**PROBLEM TO WORK ON:**
Taking the line that contains "ATOM 265 C CA" as the first and the final line of the records as the last, write out every line between them exactly, ends included, and nothing else.

== Segment start ==

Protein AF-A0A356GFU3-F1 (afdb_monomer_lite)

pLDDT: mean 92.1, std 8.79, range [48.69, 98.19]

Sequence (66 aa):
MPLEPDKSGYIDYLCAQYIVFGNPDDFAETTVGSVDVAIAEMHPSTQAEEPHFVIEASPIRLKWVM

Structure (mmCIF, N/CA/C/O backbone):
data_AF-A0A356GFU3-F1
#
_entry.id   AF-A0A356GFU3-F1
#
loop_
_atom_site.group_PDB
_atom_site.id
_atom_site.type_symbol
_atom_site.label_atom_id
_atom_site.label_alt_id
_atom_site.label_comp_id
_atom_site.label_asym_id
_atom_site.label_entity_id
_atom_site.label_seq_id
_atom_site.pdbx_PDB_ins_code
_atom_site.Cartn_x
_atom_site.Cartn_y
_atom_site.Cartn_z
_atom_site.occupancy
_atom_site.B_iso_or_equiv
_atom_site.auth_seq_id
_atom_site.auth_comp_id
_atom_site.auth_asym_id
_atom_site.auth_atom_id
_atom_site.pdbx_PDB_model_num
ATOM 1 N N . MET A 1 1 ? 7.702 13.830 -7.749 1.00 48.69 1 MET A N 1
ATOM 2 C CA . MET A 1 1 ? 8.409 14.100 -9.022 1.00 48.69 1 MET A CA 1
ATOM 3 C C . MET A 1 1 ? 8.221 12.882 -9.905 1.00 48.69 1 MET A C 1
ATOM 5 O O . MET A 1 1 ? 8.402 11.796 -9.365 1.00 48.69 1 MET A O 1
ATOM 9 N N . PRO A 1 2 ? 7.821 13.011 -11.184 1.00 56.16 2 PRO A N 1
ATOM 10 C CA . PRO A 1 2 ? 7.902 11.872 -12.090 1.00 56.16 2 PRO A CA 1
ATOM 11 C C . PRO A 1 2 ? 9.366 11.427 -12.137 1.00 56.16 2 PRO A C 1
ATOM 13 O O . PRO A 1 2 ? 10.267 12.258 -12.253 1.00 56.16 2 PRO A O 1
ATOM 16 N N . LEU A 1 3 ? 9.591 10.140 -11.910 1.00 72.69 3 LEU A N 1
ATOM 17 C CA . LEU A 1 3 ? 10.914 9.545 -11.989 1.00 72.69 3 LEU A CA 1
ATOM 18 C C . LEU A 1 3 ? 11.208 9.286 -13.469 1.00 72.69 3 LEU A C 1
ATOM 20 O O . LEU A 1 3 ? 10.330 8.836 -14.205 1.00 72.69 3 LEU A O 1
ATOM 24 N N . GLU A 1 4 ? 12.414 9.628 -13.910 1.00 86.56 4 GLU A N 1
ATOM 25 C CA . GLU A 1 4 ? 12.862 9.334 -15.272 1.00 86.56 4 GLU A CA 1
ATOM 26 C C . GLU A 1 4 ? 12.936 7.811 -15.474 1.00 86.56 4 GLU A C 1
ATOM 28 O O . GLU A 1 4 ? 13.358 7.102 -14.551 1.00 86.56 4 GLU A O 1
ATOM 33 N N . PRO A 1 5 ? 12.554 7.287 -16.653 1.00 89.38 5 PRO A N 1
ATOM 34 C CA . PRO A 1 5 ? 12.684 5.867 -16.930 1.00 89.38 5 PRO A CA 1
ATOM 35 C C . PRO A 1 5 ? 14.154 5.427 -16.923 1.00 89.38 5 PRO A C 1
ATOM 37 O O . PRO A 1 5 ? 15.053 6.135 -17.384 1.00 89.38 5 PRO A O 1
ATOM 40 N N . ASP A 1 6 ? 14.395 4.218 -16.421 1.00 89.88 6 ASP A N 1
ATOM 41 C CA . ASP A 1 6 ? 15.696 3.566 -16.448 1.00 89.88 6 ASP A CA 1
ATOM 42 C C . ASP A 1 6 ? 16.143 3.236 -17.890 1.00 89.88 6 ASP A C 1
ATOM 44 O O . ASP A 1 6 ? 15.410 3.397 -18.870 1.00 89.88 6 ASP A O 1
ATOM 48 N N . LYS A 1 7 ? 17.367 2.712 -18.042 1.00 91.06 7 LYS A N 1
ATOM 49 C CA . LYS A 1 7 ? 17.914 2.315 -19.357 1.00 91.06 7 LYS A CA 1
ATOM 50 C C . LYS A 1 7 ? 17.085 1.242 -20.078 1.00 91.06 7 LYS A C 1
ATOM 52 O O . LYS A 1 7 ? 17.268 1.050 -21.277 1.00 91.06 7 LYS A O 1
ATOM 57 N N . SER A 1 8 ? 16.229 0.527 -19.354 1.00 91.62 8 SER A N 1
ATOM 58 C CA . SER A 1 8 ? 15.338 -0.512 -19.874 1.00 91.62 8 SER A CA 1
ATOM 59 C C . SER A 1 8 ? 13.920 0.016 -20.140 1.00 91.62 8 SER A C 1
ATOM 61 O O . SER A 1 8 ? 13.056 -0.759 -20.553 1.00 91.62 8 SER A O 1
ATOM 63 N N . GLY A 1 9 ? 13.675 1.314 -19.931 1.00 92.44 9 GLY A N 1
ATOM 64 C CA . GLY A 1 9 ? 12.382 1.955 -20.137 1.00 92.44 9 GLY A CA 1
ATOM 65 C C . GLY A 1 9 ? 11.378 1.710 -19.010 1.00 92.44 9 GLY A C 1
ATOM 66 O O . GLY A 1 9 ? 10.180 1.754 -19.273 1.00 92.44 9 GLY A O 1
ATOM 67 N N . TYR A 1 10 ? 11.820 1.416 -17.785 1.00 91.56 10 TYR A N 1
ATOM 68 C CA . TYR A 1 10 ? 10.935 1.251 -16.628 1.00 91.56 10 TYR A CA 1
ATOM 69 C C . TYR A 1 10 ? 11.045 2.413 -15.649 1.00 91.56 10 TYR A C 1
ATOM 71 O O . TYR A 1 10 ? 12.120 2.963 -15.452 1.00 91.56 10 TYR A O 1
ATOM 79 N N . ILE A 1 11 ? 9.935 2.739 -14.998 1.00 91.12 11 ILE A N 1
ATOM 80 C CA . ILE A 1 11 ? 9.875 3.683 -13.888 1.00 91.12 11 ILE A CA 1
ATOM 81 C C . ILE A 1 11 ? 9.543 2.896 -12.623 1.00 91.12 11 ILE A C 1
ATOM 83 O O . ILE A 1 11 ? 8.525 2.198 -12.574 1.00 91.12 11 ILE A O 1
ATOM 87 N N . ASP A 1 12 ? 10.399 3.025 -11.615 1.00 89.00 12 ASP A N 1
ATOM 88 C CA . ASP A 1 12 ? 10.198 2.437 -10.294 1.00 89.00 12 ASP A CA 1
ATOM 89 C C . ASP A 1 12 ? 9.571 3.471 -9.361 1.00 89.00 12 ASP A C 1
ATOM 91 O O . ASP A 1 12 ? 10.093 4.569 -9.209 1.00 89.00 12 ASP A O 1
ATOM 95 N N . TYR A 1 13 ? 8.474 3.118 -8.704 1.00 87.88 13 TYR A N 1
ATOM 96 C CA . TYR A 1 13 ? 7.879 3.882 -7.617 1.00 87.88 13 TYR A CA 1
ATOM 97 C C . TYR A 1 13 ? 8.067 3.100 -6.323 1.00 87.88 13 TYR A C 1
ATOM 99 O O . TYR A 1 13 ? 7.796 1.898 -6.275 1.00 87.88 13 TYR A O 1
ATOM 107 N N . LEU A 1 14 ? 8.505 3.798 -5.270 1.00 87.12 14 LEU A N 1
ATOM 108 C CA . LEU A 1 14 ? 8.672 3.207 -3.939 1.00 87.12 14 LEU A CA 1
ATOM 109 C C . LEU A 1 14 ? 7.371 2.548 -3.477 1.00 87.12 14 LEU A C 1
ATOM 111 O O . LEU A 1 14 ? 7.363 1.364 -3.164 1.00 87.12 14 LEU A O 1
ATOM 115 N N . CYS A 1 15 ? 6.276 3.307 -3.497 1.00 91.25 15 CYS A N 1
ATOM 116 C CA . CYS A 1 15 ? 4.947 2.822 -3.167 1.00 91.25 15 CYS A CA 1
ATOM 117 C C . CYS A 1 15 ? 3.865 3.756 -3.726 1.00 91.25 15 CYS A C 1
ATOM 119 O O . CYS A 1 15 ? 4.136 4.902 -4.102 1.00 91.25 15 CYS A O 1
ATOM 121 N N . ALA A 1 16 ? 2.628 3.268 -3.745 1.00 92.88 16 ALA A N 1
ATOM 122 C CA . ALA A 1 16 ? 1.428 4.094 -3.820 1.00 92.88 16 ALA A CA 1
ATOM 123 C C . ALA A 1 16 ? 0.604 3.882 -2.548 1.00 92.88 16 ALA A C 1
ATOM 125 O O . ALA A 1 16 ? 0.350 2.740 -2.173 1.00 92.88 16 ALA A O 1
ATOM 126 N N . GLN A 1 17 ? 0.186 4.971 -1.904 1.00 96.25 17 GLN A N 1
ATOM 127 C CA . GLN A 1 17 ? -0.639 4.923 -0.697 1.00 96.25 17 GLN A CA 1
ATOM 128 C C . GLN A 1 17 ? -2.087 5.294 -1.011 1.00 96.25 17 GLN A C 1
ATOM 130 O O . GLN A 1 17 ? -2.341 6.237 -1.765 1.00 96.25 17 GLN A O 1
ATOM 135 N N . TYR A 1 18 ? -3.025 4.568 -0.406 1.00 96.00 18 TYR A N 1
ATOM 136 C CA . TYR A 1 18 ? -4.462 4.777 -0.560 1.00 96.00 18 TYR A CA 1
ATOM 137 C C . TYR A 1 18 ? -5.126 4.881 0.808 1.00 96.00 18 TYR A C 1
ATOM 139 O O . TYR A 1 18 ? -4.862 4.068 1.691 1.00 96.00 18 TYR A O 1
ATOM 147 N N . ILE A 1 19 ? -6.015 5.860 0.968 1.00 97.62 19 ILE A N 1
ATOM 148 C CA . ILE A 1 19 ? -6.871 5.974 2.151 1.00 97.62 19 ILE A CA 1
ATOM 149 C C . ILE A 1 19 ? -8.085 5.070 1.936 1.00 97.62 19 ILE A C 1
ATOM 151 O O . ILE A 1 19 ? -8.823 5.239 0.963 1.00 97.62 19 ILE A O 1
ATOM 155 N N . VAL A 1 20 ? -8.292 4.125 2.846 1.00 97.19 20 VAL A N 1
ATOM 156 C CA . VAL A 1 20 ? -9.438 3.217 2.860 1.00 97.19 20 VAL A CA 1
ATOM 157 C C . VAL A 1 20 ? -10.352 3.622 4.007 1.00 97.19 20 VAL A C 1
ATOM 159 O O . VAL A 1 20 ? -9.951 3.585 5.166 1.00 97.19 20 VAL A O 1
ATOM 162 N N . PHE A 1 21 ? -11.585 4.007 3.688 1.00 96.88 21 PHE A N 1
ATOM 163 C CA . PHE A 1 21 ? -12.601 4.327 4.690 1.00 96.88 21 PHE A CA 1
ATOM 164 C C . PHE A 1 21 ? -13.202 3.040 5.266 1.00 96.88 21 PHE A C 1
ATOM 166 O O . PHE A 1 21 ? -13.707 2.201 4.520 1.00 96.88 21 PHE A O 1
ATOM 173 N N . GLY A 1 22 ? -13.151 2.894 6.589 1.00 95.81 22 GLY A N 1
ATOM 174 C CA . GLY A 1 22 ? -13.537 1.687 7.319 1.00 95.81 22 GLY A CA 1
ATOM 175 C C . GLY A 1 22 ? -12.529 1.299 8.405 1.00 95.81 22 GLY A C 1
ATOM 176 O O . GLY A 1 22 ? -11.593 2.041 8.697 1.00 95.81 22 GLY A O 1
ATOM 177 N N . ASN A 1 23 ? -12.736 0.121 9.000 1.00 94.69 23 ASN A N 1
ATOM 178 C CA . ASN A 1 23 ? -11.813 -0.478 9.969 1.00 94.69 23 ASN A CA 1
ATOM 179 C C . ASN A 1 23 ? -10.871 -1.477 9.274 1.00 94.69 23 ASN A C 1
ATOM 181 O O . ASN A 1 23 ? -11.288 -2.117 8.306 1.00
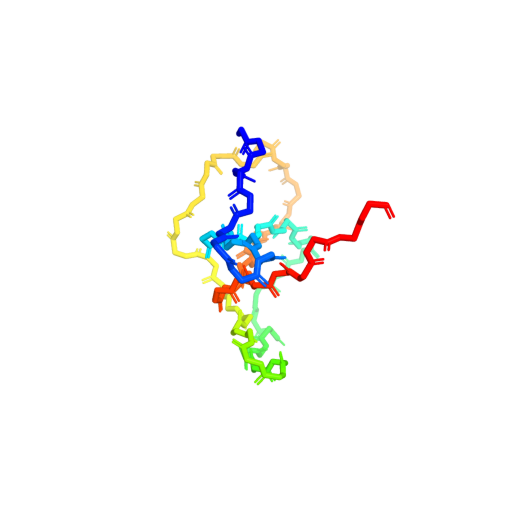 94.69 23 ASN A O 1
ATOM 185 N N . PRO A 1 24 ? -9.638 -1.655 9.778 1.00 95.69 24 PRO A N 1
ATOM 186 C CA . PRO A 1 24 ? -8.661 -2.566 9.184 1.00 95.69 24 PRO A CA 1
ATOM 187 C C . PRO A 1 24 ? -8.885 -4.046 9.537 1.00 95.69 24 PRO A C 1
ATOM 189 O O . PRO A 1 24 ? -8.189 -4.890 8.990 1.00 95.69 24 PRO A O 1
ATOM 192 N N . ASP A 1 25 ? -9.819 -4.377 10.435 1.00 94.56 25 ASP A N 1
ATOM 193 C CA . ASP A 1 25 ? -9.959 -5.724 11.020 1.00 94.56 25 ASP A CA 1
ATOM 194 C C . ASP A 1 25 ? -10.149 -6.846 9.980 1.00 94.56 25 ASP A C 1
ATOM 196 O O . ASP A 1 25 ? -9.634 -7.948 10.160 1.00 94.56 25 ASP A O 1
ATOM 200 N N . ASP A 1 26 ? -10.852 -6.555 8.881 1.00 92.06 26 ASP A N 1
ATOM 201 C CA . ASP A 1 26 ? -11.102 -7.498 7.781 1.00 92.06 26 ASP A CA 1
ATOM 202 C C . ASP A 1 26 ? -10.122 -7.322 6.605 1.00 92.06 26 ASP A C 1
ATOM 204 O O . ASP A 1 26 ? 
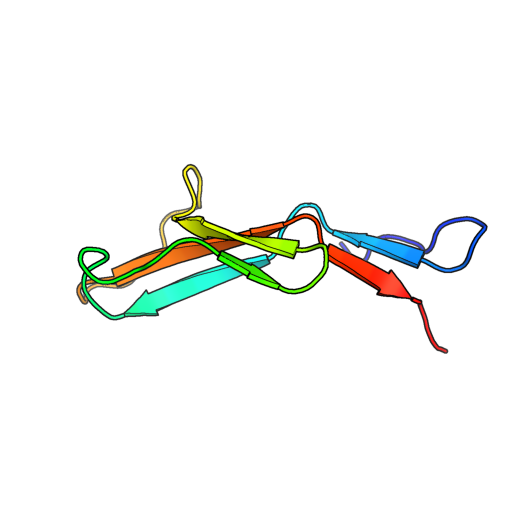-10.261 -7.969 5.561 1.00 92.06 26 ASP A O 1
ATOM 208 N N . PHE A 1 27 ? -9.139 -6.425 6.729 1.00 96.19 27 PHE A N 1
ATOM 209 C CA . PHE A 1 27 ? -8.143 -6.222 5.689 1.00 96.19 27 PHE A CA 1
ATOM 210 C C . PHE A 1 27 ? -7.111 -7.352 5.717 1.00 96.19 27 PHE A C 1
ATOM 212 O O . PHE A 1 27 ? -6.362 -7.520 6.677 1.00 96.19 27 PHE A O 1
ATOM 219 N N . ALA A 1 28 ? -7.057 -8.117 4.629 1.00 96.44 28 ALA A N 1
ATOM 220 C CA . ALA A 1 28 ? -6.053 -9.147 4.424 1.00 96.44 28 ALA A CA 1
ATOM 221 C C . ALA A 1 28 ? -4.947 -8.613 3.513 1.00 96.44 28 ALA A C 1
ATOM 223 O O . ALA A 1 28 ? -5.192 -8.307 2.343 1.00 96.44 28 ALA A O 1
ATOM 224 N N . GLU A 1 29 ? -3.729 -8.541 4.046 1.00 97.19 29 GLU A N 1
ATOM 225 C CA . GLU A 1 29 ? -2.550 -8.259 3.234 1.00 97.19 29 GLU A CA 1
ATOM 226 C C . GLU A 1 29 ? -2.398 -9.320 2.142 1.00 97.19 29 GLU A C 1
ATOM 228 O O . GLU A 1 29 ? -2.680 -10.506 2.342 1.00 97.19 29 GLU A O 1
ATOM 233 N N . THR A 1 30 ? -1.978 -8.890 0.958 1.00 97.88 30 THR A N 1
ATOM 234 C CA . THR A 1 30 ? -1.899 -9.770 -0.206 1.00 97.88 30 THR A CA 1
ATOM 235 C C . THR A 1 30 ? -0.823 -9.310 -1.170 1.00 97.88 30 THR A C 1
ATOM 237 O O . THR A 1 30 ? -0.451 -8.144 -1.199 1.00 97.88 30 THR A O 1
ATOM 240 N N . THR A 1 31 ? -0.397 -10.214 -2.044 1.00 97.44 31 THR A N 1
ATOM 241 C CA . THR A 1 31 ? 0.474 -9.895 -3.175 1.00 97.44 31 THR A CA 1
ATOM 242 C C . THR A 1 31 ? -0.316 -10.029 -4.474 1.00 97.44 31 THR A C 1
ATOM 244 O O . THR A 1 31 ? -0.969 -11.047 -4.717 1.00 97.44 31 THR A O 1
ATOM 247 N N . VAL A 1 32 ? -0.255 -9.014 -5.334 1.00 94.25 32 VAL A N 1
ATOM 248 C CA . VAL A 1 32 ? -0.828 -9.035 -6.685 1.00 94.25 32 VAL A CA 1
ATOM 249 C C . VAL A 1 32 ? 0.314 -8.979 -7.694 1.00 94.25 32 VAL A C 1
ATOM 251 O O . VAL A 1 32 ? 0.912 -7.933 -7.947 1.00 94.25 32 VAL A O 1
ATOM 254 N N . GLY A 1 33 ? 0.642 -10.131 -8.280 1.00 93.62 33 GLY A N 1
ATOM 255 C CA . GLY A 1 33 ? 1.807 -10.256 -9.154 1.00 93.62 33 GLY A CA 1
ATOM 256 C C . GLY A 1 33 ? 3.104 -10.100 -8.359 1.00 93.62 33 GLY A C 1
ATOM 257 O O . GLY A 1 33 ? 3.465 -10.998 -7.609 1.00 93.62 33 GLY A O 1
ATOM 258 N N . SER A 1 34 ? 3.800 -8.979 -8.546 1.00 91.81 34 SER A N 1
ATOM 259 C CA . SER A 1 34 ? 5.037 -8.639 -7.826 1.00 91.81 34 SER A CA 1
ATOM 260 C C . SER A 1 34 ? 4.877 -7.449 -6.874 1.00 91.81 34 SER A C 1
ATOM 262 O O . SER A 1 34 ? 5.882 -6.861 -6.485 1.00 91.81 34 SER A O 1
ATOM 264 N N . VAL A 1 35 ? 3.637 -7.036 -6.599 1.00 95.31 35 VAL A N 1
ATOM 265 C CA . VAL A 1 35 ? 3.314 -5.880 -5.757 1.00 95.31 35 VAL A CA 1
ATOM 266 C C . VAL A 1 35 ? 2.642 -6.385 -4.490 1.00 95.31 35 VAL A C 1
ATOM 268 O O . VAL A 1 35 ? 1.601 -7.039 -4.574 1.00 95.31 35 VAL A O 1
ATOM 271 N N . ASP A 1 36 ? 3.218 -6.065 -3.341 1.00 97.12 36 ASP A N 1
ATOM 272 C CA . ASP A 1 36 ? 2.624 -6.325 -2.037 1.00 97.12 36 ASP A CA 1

== Segment end ==

**ANSWER TO THIS EXERCISE:**
ATOM 265 C CA . VAL A 1 35 ? 3.314 -5.880 -5.757 1.00 95.31 35 VAL A CA 1
ATOM 266 C C . VAL A 1 35 ? 2.642 -6.385 -4.490 1.00 95.31 35 VAL A C 1
ATOM 268 O O . VAL A 1 35 ? 1.601 -7.039 -4.574 1.00 95.31 35 VAL A O 1
ATOM 271 N N . ASP A 1 36 ? 3.218 -6.065 -3.341 1.00 97.12 36 ASP A N 1
ATOM 272 C CA . ASP A 1 36 ? 2.624 -6.325 -2.037 1.00 97.12 36 ASP A CA 1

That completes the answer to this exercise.